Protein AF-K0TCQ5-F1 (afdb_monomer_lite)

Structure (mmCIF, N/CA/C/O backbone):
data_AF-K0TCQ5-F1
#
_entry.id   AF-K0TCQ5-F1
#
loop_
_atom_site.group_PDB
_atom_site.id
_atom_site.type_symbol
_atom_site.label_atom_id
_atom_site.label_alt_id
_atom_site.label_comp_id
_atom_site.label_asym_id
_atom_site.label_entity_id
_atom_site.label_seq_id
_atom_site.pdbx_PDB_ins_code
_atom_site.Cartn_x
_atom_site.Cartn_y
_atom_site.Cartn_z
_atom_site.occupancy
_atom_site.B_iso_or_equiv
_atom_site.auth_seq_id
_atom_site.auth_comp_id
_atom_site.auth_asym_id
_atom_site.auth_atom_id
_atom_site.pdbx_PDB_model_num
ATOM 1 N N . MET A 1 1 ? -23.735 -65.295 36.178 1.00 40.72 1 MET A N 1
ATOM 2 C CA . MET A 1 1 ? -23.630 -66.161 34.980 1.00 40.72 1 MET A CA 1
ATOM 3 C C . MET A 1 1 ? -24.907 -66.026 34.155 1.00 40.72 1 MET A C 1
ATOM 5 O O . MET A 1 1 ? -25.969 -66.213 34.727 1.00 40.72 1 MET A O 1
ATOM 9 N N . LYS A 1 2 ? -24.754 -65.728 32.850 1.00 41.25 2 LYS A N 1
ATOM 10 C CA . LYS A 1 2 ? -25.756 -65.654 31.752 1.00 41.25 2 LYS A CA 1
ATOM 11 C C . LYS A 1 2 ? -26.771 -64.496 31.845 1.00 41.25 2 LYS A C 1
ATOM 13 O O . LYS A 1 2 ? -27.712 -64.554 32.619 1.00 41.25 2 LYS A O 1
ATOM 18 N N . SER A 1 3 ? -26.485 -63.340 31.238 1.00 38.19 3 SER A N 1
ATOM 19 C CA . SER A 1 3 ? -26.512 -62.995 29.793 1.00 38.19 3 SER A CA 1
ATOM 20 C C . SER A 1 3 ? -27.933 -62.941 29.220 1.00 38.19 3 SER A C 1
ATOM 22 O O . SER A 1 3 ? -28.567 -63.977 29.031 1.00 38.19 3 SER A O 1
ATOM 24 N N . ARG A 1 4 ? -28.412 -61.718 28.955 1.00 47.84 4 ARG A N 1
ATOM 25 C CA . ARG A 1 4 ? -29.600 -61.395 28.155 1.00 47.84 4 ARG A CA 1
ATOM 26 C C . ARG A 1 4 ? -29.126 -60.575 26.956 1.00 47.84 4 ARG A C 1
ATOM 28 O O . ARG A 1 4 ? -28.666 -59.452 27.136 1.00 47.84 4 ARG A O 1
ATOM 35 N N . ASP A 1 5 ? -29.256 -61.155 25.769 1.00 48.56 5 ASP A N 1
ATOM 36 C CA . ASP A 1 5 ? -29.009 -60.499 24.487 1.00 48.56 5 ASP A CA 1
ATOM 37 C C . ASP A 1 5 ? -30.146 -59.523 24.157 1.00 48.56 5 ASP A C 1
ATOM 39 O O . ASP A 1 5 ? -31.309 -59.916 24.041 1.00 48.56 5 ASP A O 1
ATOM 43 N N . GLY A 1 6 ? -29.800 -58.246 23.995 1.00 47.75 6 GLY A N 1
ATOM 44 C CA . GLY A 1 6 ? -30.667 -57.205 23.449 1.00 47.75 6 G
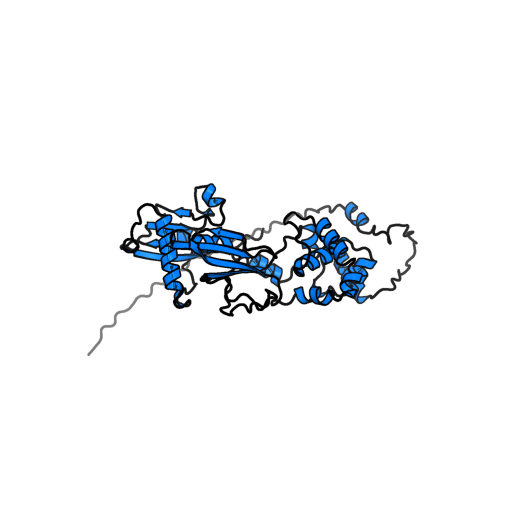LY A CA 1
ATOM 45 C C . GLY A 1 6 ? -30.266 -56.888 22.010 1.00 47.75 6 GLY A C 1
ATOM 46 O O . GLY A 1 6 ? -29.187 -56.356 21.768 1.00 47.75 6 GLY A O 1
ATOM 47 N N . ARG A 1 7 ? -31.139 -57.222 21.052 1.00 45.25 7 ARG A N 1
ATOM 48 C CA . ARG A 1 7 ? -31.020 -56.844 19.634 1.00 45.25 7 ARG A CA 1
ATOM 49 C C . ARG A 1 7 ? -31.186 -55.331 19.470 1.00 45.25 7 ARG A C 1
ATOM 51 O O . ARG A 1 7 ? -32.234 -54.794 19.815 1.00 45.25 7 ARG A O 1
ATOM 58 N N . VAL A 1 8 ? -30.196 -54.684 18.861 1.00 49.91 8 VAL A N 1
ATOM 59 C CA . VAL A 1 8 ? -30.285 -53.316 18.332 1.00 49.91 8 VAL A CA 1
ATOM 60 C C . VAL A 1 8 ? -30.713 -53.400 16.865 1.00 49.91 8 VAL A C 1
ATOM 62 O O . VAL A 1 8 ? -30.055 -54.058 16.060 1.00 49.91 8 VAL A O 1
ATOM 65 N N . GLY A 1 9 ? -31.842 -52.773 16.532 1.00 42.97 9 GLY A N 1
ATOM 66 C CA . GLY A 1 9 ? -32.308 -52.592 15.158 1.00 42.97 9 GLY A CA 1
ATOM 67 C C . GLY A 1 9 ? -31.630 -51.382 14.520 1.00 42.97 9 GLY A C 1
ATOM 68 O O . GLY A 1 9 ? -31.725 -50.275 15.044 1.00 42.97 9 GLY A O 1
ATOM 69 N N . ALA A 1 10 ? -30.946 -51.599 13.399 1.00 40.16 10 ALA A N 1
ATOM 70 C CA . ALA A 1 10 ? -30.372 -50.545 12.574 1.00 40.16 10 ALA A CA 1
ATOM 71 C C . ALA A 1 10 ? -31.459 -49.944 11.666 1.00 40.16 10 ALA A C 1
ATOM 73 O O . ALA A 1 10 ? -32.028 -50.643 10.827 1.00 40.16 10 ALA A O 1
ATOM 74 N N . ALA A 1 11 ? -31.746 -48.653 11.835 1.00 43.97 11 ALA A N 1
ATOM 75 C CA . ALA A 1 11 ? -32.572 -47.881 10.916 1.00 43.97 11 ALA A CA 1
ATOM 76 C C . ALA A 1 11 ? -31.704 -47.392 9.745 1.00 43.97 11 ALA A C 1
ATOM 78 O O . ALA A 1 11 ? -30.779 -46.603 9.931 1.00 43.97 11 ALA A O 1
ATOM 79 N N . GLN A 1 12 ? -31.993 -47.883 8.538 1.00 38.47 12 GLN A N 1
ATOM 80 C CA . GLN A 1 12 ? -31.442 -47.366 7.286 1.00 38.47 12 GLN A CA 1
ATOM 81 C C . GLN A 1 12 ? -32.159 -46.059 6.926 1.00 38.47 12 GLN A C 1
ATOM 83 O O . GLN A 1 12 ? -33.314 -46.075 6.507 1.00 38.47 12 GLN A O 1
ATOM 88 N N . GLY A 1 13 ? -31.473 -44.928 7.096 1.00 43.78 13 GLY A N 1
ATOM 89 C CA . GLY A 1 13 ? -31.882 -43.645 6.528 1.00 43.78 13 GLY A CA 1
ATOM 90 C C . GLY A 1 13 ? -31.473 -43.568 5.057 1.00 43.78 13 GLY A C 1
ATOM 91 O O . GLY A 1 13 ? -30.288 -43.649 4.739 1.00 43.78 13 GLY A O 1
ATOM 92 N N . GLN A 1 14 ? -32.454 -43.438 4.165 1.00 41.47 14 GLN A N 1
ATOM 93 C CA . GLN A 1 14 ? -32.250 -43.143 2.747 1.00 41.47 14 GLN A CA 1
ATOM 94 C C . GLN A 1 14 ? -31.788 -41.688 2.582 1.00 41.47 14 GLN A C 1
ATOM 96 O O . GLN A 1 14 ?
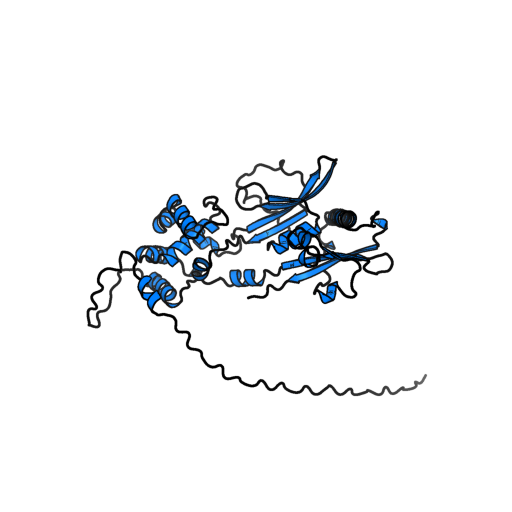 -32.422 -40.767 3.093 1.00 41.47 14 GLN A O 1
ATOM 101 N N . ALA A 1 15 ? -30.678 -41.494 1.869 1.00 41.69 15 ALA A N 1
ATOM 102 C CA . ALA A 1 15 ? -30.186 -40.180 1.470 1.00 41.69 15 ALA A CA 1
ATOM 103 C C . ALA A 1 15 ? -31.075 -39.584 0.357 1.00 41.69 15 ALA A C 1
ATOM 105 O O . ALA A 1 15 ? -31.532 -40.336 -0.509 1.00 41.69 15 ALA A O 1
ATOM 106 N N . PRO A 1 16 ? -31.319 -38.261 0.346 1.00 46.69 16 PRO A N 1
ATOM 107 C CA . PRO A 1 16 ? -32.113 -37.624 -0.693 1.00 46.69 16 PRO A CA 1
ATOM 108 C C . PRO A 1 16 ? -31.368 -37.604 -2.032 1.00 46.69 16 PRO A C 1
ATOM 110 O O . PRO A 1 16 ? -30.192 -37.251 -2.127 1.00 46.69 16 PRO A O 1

- [WHAT THE TASK REQUIRES]: In the entries above, find the line holding "ATOM 49 C C" and the line holding "ATOM 58 N N", then retype exactly those two lines and every line between them, and nothing else.

- [RESPONSE TO THE EXERCISE]:
ATOM 49 C C . ARG A 1 7 ? -31.186 -55.331 19.470 1.00 45.25 7 ARG A C 1
ATOM 51 O O . ARG A 1 7 ? -32.234 -54.794 19.815 1.00 45.25 7 ARG A O 1
ATOM 58 N N . VAL A 1 8 ? -30.196 -54.684 18.861 1.00 49.91 8 VAL A N 1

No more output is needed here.